Al mismo tiempo hay que enfrentarse a otros retos. Algunos de ellos son:

  • el mantenimiento y la consolidación de los avances ya realizados en el control y prevención de la enfermedad;
  • el surgimiento de la enfermedad de Chagas en territorios donde antes se consideraba que no existía, como la cuenca amazónica;
  • la persistencia de la enfermedad en regiones donde se había avanzado en el control, como la región del Chaco de la Argentina y el Estado Plurinacional de Bolivia;
  • la propagación de la enfermedad, debido principalmente al aumento de la movilidad entre la población de América Latina y el resto del mundo;
  • la prevención de las consecuencias de la ignorancia, el estigma y/o la discriminación asociados con la enfermedad; y
  • la mejora del acceso al diagnóstico y al tratamiento para millones de personas infectadas.
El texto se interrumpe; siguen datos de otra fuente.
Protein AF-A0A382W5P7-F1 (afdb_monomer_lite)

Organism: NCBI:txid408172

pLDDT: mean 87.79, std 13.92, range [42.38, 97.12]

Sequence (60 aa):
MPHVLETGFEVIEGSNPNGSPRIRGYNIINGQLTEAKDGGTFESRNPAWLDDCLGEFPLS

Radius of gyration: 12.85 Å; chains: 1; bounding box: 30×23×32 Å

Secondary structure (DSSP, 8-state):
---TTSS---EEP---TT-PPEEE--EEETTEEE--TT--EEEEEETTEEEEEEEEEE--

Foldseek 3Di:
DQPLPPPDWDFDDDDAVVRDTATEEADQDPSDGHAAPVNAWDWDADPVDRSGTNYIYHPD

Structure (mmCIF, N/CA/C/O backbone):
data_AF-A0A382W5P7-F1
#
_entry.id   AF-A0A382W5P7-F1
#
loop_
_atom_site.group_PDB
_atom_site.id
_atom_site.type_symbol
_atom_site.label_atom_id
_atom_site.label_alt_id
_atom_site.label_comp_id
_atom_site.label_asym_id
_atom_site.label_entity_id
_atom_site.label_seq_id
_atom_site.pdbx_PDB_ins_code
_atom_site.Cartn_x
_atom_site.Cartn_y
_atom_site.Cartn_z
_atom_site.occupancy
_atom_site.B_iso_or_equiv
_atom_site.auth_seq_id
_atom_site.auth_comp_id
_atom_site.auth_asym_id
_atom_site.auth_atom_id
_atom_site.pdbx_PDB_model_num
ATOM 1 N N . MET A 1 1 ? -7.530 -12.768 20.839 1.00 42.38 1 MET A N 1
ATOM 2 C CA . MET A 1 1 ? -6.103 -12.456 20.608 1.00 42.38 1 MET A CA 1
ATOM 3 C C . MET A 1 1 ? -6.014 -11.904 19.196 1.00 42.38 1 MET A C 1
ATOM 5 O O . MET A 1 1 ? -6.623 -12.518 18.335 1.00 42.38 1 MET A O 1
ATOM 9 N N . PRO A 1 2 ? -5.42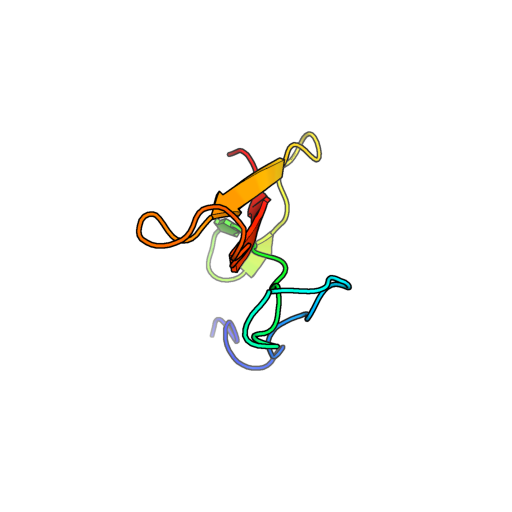5 -10.727 18.945 1.00 47.41 2 PRO A N 1
ATOM 10 C CA . PRO A 1 2 ? -5.454 -10.138 17.612 1.00 47.41 2 PRO A CA 1
ATOM 11 C C . PRO A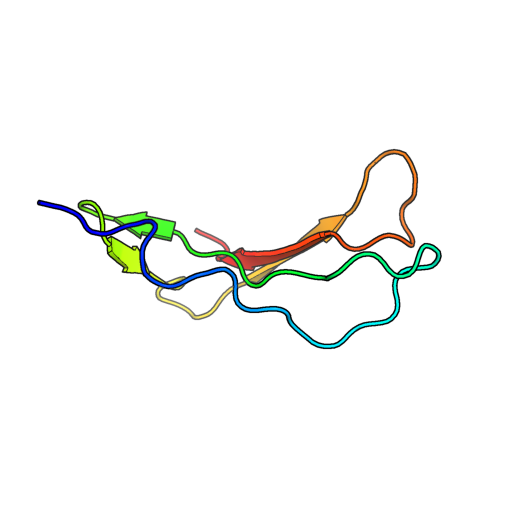 1 2 ? -4.445 -10.854 16.703 1.00 47.41 2 PRO A C 1
ATOM 13 O O . PRO A 1 2 ? -3.238 -10.755 16.906 1.00 47.41 2 PRO A O 1
ATOM 16 N N . HIS A 1 3 ? -4.958 -11.597 15.721 1.00 51.69 3 HIS A N 1
ATOM 17 C CA . HIS A 1 3 ? -4.220 -12.363 14.707 1.00 51.69 3 HIS A CA 1
ATOM 18 C C . HIS A 1 3 ? -3.659 -11.449 13.597 1.00 51.69 3 HIS A C 1
ATOM 20 O O . HIS A 1 3 ? -3.808 -11.737 12.416 1.00 51.69 3 HIS A O 1
ATOM 26 N N . VAL A 1 4 ? -3.045 -10.312 13.952 1.00 54.41 4 VAL A N 1
ATOM 27 C CA . VAL A 1 4 ? -2.647 -9.266 12.980 1.00 54.41 4 VAL A CA 1
ATOM 28 C C . VAL A 1 4 ? -1.677 -9.775 11.901 1.00 54.41 4 VAL A C 1
ATOM 30 O O . VAL A 1 4 ? -1.624 -9.201 10.821 1.00 54.41 4 VAL A O 1
ATOM 33 N N . LEU A 1 5 ? -0.935 -10.856 12.159 1.00 54.38 5 LEU A N 1
ATOM 34 C CA . LEU A 1 5 ? 0.129 -11.341 11.271 1.00 54.38 5 LEU A CA 1
ATOM 35 C C . LEU A 1 5 ? -0.212 -12.625 10.496 1.00 54.38 5 LEU A C 1
ATOM 37 O O . LEU A 1 5 ? 0.634 -13.114 9.755 1.00 54.38 5 LEU A O 1
ATOM 41 N N . GLU A 1 6 ? -1.416 -13.186 10.647 1.00 58.25 6 GLU A N 1
ATOM 42 C CA . GLU A 1 6 ? -1.790 -14.427 9.946 1.00 58.25 6 GLU A CA 1
ATOM 43 C C . GLU A 1 6 ? -2.155 -14.181 8.468 1.00 58.25 6 GLU A C 1
ATOM 45 O O . GLU A 1 6 ? -1.983 -15.063 7.632 1.00 58.25 6 GLU A O 1
ATOM 50 N N . THR A 1 7 ? -2.588 -12.965 8.121 1.00 61.59 7 THR A N 1
ATOM 51 C CA . THR A 1 7 ? -3.182 -12.646 6.808 1.00 61.59 7 THR A CA 1
ATOM 52 C C . THR A 1 7 ? -2.164 -12.434 5.674 1.00 61.59 7 THR A C 1
ATOM 54 O O . THR A 1 7 ? -2.554 -12.346 4.514 1.00 61.59 7 THR A O 1
ATOM 57 N N . GLY A 1 8 ? -0.858 -12.402 5.961 1.00 65.94 8 GLY A N 1
ATOM 58 C CA . GLY A 1 8 ? 0.160 -12.085 4.951 1.00 65.94 8 GLY A CA 1
ATOM 59 C C . GLY A 1 8 ? 0.039 -10.653 4.401 1.00 65.94 8 GLY A C 1
ATOM 60 O O . GLY A 1 8 ? -0.851 -9.893 4.779 1.00 65.94 8 GLY A O 1
ATOM 61 N N . PHE A 1 9 ? 0.975 -10.253 3.540 1.00 76.94 9 PHE A N 1
ATOM 62 C CA . PHE A 1 9 ? 0.946 -8.944 2.878 1.00 76.94 9 PHE A CA 1
ATOM 63 C C . PHE A 1 9 ? 0.248 -9.053 1.516 1.00 76.94 9 PHE A C 1
ATOM 65 O O . PHE A 1 9 ? 0.588 -9.935 0.727 1.00 76.94 9 PHE A O 1
ATOM 72 N N . GLU A 1 10 ? -0.683 -8.143 1.216 1.00 90.69 10 GLU A N 1
ATOM 73 C CA . GLU A 1 10 ? -1.269 -8.018 -0.125 1.00 90.69 10 GLU A CA 1
ATOM 74 C C . GLU A 1 10 ? -0.288 -7.257 -1.026 1.00 90.69 10 GLU A C 1
ATOM 76 O O . GLU A 1 10 ? -0.017 -6.071 -0.822 1.00 90.69 10 GLU A O 1
ATOM 81 N N . VAL A 1 11 ? 0.279 -7.962 -2.008 1.00 92.88 11 VAL A N 1
ATOM 82 C CA . VAL A 1 11 ? 1.127 -7.362 -3.043 1.00 92.88 11 VAL A CA 1
ATOM 83 C C . VAL A 1 11 ? 0.223 -6.778 -4.121 1.00 92.88 11 VAL A C 1
ATOM 85 O O . VAL A 1 11 ? -0.602 -7.492 -4.689 1.00 92.88 11 VAL A O 1
ATOM 88 N N . ILE A 1 12 ? 0.397 -5.494 -4.417 1.00 93.88 12 ILE A N 1
ATOM 89 C CA . ILE A 1 12 ? -0.324 -4.802 -5.488 1.00 93.88 12 ILE A CA 1
ATOM 90 C C . ILE A 1 12 ? 0.541 -4.712 -6.745 1.00 93.88 12 ILE A C 1
ATOM 92 O O . ILE A 1 12 ? 1.772 -4.690 -6.672 1.00 93.88 12 ILE A O 1
ATOM 96 N N . GLU A 1 13 ? -0.104 -4.660 -7.912 1.00 91.69 13 GLU A N 1
ATOM 97 C CA . GLU A 1 13 ? 0.607 -4.551 -9.184 1.00 91.69 13 GLU A CA 1
ATOM 98 C C . GLU A 1 13 ? 1.453 -3.272 -9.253 1.00 91.69 13 GLU A C 1
ATOM 100 O O . GLU A 1 13 ? 1.053 -2.174 -8.848 1.00 91.69 13 GLU A O 1
ATOM 105 N N . GLY A 1 14 ? 2.651 -3.412 -9.805 1.00 87.50 14 GLY A N 1
ATOM 106 C CA . GLY A 1 14 ? 3.505 -2.293 -10.156 1.00 87.50 14 GLY A CA 1
ATOM 107 C C . GLY A 1 14 ? 4.898 -2.746 -10.549 1.00 87.50 14 GLY A C 1
ATOM 108 O O . GLY A 1 14 ? 5.294 -3.887 -10.325 1.00 87.50 14 GLY A O 1
ATOM 109 N N . SER A 1 15 ? 5.630 -1.828 -11.168 1.00 89.00 15 SER A N 1
ATOM 110 C CA . SER A 1 15 ? 6.975 -2.077 -11.672 1.00 89.00 15 SER A CA 1
ATOM 111 C C . SER A 1 15 ? 7.949 -1.146 -10.970 1.00 89.00 15 SER A C 1
ATOM 113 O O . SER A 1 15 ? 8.215 -0.049 -11.457 1.00 89.00 15 SER A O 1
ATOM 115 N N . ASN A 1 16 ? 8.488 -1.587 -9.835 1.00 94.81 16 ASN A N 1
ATOM 116 C CA . ASN A 1 16 ? 9.606 -0.885 -9.219 1.00 94.81 16 ASN A CA 1
ATOM 117 C C . ASN A 1 16 ? 10.899 -1.160 -10.004 1.00 94.81 16 ASN A C 1
ATOM 119 O O . 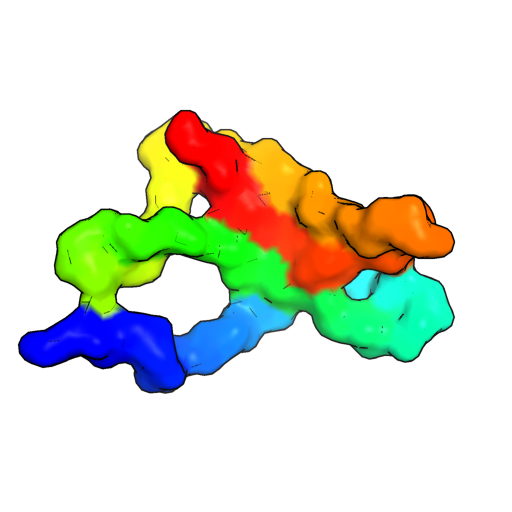ASN A 1 16 ? 11.097 -2.284 -10.477 1.00 94.81 16 ASN A O 1
ATOM 123 N N . PRO A 1 17 ? 11.818 -0.184 -10.114 1.00 93.75 17 PRO A N 1
ATOM 124 C CA . PRO A 1 17 ? 13.066 -0.328 -10.873 1.00 93.75 17 PRO A CA 1
ATOM 125 C C . PRO A 1 17 ? 13.954 -1.505 -10.443 1.00 93.75 17 PRO A C 1
ATOM 127 O O . PRO A 1 17 ? 14.758 -2.010 -11.221 1.00 93.75 17 PRO A O 1
ATOM 130 N N . ASN A 1 18 ? 13.823 -1.927 -9.188 1.00 91.50 18 ASN A N 1
ATOM 131 C CA . ASN A 1 18 ? 14.571 -3.017 -8.565 1.00 91.50 18 ASN A CA 1
ATOM 132 C C . ASN A 1 18 ? 13.773 -4.338 -8.503 1.00 91.50 18 ASN A C 1
ATOM 134 O O . ASN A 1 18 ? 14.275 -5.320 -7.962 1.00 91.50 18 ASN A O 1
ATOM 138 N N . GLY A 1 19 ? 12.538 -4.366 -9.018 1.00 93.00 19 GLY A N 1
ATOM 139 C CA . GLY A 1 19 ? 11.633 -5.513 -8.923 1.00 93.00 19 GLY A CA 1
ATOM 140 C C . GLY A 1 19 ? 11.049 -5.762 -7.526 1.00 93.00 19 GLY A C 1
ATOM 141 O O . GLY A 1 19 ? 10.410 -6.792 -7.318 1.00 93.00 19 GLY A O 1
ATOM 142 N N . SER A 1 20 ? 11.257 -4.856 -6.566 1.00 92.94 20 SER A N 1
ATOM 143 C CA . SER A 1 20 ? 10.675 -4.963 -5.225 1.00 92.94 20 SER A CA 1
ATOM 144 C C . SER A 1 20 ? 9.149 -4.866 -5.282 1.00 92.94 20 SER A C 1
ATOM 146 O O . SER A 1 20 ? 8.614 -4.122 -6.109 1.00 92.94 20 SER A O 1
ATOM 148 N N . PRO A 1 21 ? 8.428 -5.574 -4.397 1.00 92.69 21 PRO A N 1
ATOM 149 C CA . PRO A 1 21 ? 6.974 -5.528 -4.377 1.00 92.69 21 PRO A CA 1
ATOM 150 C C . PRO A 1 21 ? 6.463 -4.160 -3.917 1.00 92.69 21 PRO A C 1
ATOM 152 O O . PRO A 1 21 ? 7.087 -3.488 -3.097 1.00 92.69 21 PRO A O 1
ATOM 155 N N . ARG A 1 22 ? 5.272 -3.802 -4.395 1.00 96.00 22 ARG A N 1
ATOM 156 C CA . ARG A 1 22 ? 4.429 -2.759 -3.805 1.00 96.00 22 ARG A CA 1
ATOM 157 C C . ARG A 1 22 ? 3.412 -3.435 -2.892 1.00 96.00 22 ARG A C 1
ATOM 159 O O . ARG A 1 22 ? 2.844 -4.454 -3.278 1.00 96.00 22 ARG A O 1
ATOM 166 N N . ILE A 1 23 ? 3.171 -2.889 -1.704 1.00 94.56 23 ILE A N 1
ATOM 167 C CA . ILE A 1 23 ? 2.288 -3.504 -0.699 1.00 94.56 23 ILE A CA 1
ATOM 168 C C . ILE A 1 23 ? 1.046 -2.640 -0.456 1.00 94.56 23 ILE A C 1
ATOM 170 O O . ILE A 1 23 ? 1.146 -1.415 -0.397 1.00 94.56 23 ILE A O 1
ATOM 174 N N . ARG A 1 24 ? -0.125 -3.256 -0.268 1.00 94.62 24 ARG A N 1
ATOM 175 C CA . ARG A 1 24 ? -1.295 -2.558 0.279 1.00 94.62 24 ARG A CA 1
ATOM 176 C C . ARG A 1 24 ? -1.19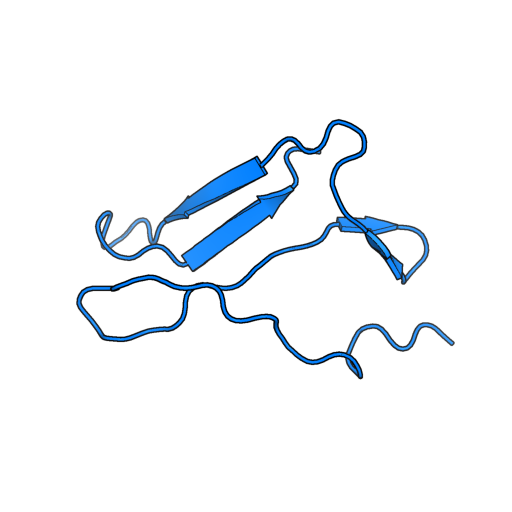0 -2.461 1.801 1.00 94.62 24 ARG A C 1
ATOM 178 O O . ARG A 1 24 ? -1.076 -3.465 2.503 1.00 94.62 24 ARG A O 1
ATOM 185 N N . GLY A 1 25 ? -1.212 -1.232 2.302 1.00 93.12 25 GLY A N 1
ATOM 186 C CA . GLY A 1 25 ? -1.214 -0.915 3.723 1.00 93.12 25 GLY A CA 1
ATOM 187 C C . GLY A 1 25 ? -2.615 -0.858 4.328 1.00 93.12 25 GLY A C 1
ATOM 188 O O . GLY A 1 25 ? -3.606 -0.684 3.625 1.00 93.12 25 GLY A O 1
ATOM 189 N N . TYR A 1 26 ? -2.678 -0.939 5.658 1.00 92.88 26 TYR A N 1
ATOM 190 C CA . TYR A 1 26 ? -3.912 -0.842 6.442 1.00 92.88 26 TYR A CA 1
ATOM 191 C C . TYR A 1 26 ? -3.665 -0.078 7.745 1.00 92.88 26 TYR A C 1
ATOM 193 O O . TYR A 1 26 ? -2.562 -0.094 8.294 1.00 92.88 26 TYR A O 1
ATOM 201 N N . ASN A 1 27 ? -4.719 0.530 8.279 1.00 91.81 27 ASN A N 1
ATOM 202 C CA . ASN A 1 27 ? -4.765 1.016 9.649 1.00 91.81 27 ASN A CA 1
ATOM 203 C C . ASN A 1 27 ? -4.915 -0.165 10.610 1.00 91.81 27 ASN A C 1
ATOM 205 O O . ASN A 1 27 ? -5.584 -1.150 10.293 1.00 91.81 27 ASN A O 1
ATOM 209 N N . ILE A 1 28 ? -4.364 -0.040 11.817 1.00 90.44 28 ILE A N 1
ATOM 210 C CA . ILE A 1 28 ? -4.602 -1.000 12.899 1.00 90.44 28 ILE A CA 1
ATOM 211 C C . ILE A 1 28 ? -5.527 -0.352 13.924 1.00 90.44 28 ILE A C 1
ATOM 213 O O . ILE A 1 28 ? -5.103 0.493 14.710 1.00 90.44 28 ILE A O 1
ATOM 217 N N . ILE A 1 29 ? -6.790 -0.774 13.941 1.00 89.44 29 ILE A N 1
ATOM 218 C CA . ILE A 1 29 ? -7.805 -0.282 14.878 1.00 89.44 29 ILE A CA 1
ATOM 219 C C . ILE A 1 29 ? -8.259 -1.460 15.732 1.00 89.44 29 ILE A C 1
ATOM 221 O O . ILE A 1 29 ? -8.716 -2.473 15.212 1.00 89.44 29 ILE A O 1
ATOM 225 N N . ASN A 1 30 ? -8.090 -1.359 17.054 1.00 90.12 30 ASN A N 1
ATOM 226 C CA . ASN A 1 30 ? -8.418 -2.432 18.006 1.00 90.12 30 ASN A CA 1
ATOM 227 C C . ASN A 1 30 ? -7.804 -3.803 17.643 1.00 90.12 30 ASN A C 1
ATOM 229 O O . ASN A 1 30 ? -8.402 -4.852 17.879 1.00 90.12 30 ASN A O 1
ATOM 233 N N . GLY A 1 31 ? -6.598 -3.798 17.063 1.00 86.31 31 GLY A N 1
ATOM 234 C CA . GLY A 1 31 ? -5.902 -5.017 16.645 1.00 86.31 31 GLY A CA 1
ATOM 235 C C . GLY A 1 31 ? -6.471 -5.671 15.381 1.00 86.31 31 GLY A C 1
ATOM 236 O O . GLY A 1 31 ? -6.222 -6.852 15.159 1.00 86.31 31 GLY A O 1
ATOM 237 N N . GLN A 1 32 ? -7.232 -4.933 14.570 1.00 85.38 32 GLN A N 1
ATOM 238 C CA . GLN A 1 32 ? -7.731 -5.368 13.266 1.00 85.38 32 GLN A CA 1
ATOM 239 C C . GLN A 1 32 ? -7.163 -4.481 12.157 1.00 85.38 32 GLN A C 1
ATOM 241 O O . GLN A 1 32 ? -7.041 -3.268 12.336 1.00 85.38 32 GLN A O 1
ATOM 246 N N . LEU A 1 33 ? -6.829 -5.095 11.019 1.00 88.62 33 LEU A N 1
ATOM 247 C CA . LEU A 1 33 ? -6.476 -4.378 9.795 1.00 88.62 33 LEU A CA 1
ATOM 248 C C . LEU A 1 33 ? -7.743 -3.739 9.220 1.00 88.62 33 LEU A C 1
ATOM 250 O O . LEU A 1 33 ? -8.774 -4.397 9.096 1.00 88.62 33 LEU A O 1
ATOM 254 N N . THR A 1 34 ? -7.671 -2.451 8.913 1.00 90.81 34 THR A N 1
ATOM 255 C CA . THR A 1 34 ? -8.810 -1.638 8.474 1.00 90.81 34 THR A CA 1
ATOM 256 C C . THR A 1 34 ? -8.381 -0.665 7.382 1.00 90.81 34 THR A C 1
ATOM 258 O O . THR A 1 34 ? -7.251 -0.182 7.374 1.00 90.81 34 THR A O 1
ATOM 261 N N . GLU A 1 35 ? -9.280 -0.373 6.451 1.00 92.31 35 GLU A N 1
ATOM 262 C CA . GLU A 1 35 ? -9.067 0.646 5.419 1.00 92.31 35 GLU A CA 1
ATOM 263 C C . GLU A 1 35 ? -9.409 2.050 5.950 1.00 92.31 35 GLU A C 1
ATOM 265 O O . GLU A 1 35 ? -9.957 2.202 7.048 1.00 92.31 35 GLU A O 1
ATOM 270 N N . ALA A 1 36 ? -9.080 3.094 5.184 1.00 95.06 36 ALA A N 1
ATOM 271 C CA . ALA A 1 36 ? -9.570 4.443 5.458 1.00 95.06 36 ALA A CA 1
ATOM 272 C C . ALA A 1 36 ? -11.095 4.484 5.306 1.00 95.06 36 ALA A C 1
ATOM 274 O O . ALA A 1 36 ? -11.653 3.907 4.373 1.0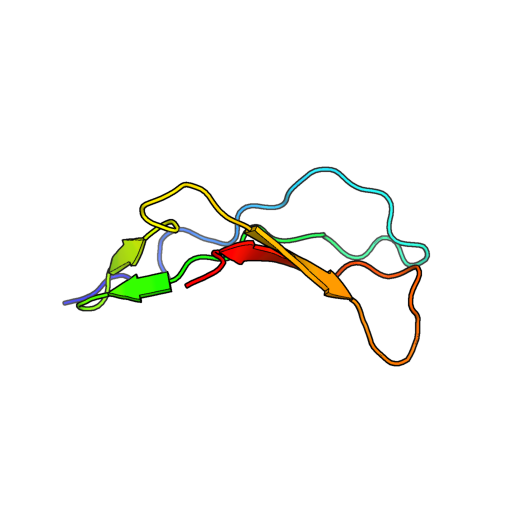0 95.06 36 ALA A O 1
ATOM 275 N N . LYS A 1 37 ? -11.787 5.190 6.206 1.00 93.06 37 LYS A N 1
ATOM 276 C CA . LYS A 1 37 ? -13.260 5.240 6.204 1.00 93.06 37 LYS A CA 1
ATOM 277 C C . LYS A 1 37 ? -13.831 5.855 4.921 1.00 93.06 37 LYS A C 1
ATOM 279 O O . LYS A 1 37 ? -14.918 5.472 4.496 1.00 93.06 37 LYS A O 1
ATOM 284 N N . ASP A 1 38 ? -13.136 6.829 4.351 1.00 94.88 38 ASP A N 1
ATOM 285 C CA . ASP A 1 38 ? -13.501 7.514 3.109 1.00 94.88 38 ASP A CA 1
ATOM 286 C C . ASP A 1 38 ? -12.848 6.889 1.863 1.00 94.88 38 ASP A C 1
ATOM 288 O O . ASP A 1 38 ? -13.053 7.377 0.753 1.00 94.88 38 ASP A O 1
ATOM 292 N N . GLY A 1 39 ? -12.081 5.806 2.036 1.00 94.81 39 GLY A N 1
ATOM 293 C CA . GLY A 1 39 ? -11.316 5.164 0.971 1.00 94.81 39 GLY A CA 1
ATOM 294 C C . GLY A 1 39 ? -10.090 5.957 0.509 1.00 94.81 39 GLY A C 1
ATOM 295 O O . GLY A 1 39 ? -9.477 5.576 -0.486 1.00 94.81 39 GLY A O 1
ATOM 296 N N . GLY A 1 40 ? -9.723 7.047 1.193 1.00 96.94 40 GLY A N 1
ATOM 297 C CA . GLY A 1 40 ? -8.546 7.837 0.859 1.00 96.94 40 GLY A CA 1
ATOM 298 C C . GLY A 1 40 ? -7.259 7.028 1.005 1.00 96.94 40 GLY A C 1
ATOM 299 O O . GLY A 1 40 ? -7.087 6.271 1.962 1.00 96.94 40 GLY A O 1
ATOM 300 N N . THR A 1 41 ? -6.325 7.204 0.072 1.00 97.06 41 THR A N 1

Para lograr el objetivo de eliminar la transmisión de la enfermedad de Chagas y proporcionar asistencia sanitaria a las personas infectadas o enfermas, tanto en los territorios donde el mal es endémico como en aquellos donde no lo es, la OMS se propone aumentar el establecimiento de redes de trabajo a escala mundial y fortalecer la capacidad regional y nacional, prestando especial atención a lo siguiente:

  • fortalecer los sistemas mundiales de vigilancia e información epidemiológicas;
  • sensibilizar sobre la enfermedad de Chagas y las poblaciones afectadas;
  • prevenir la transmisión por transfusión de sangre y trasplante de órganos;
  • promover la definición de los algoritmos, protocolos y pruebas de diagnóstico más adecuados para aumentar el cribado y el diagnóstico de la infección;
  • ampliar la prevención primaria de la transmisión congénita y el tratamiento de los casos de infección congénita y de otro tipo;
  • promover el consenso sobre un tratamiento adecuado y actualizado de los casos; y
  • promover el desarrollo de soluciones multidimensionales.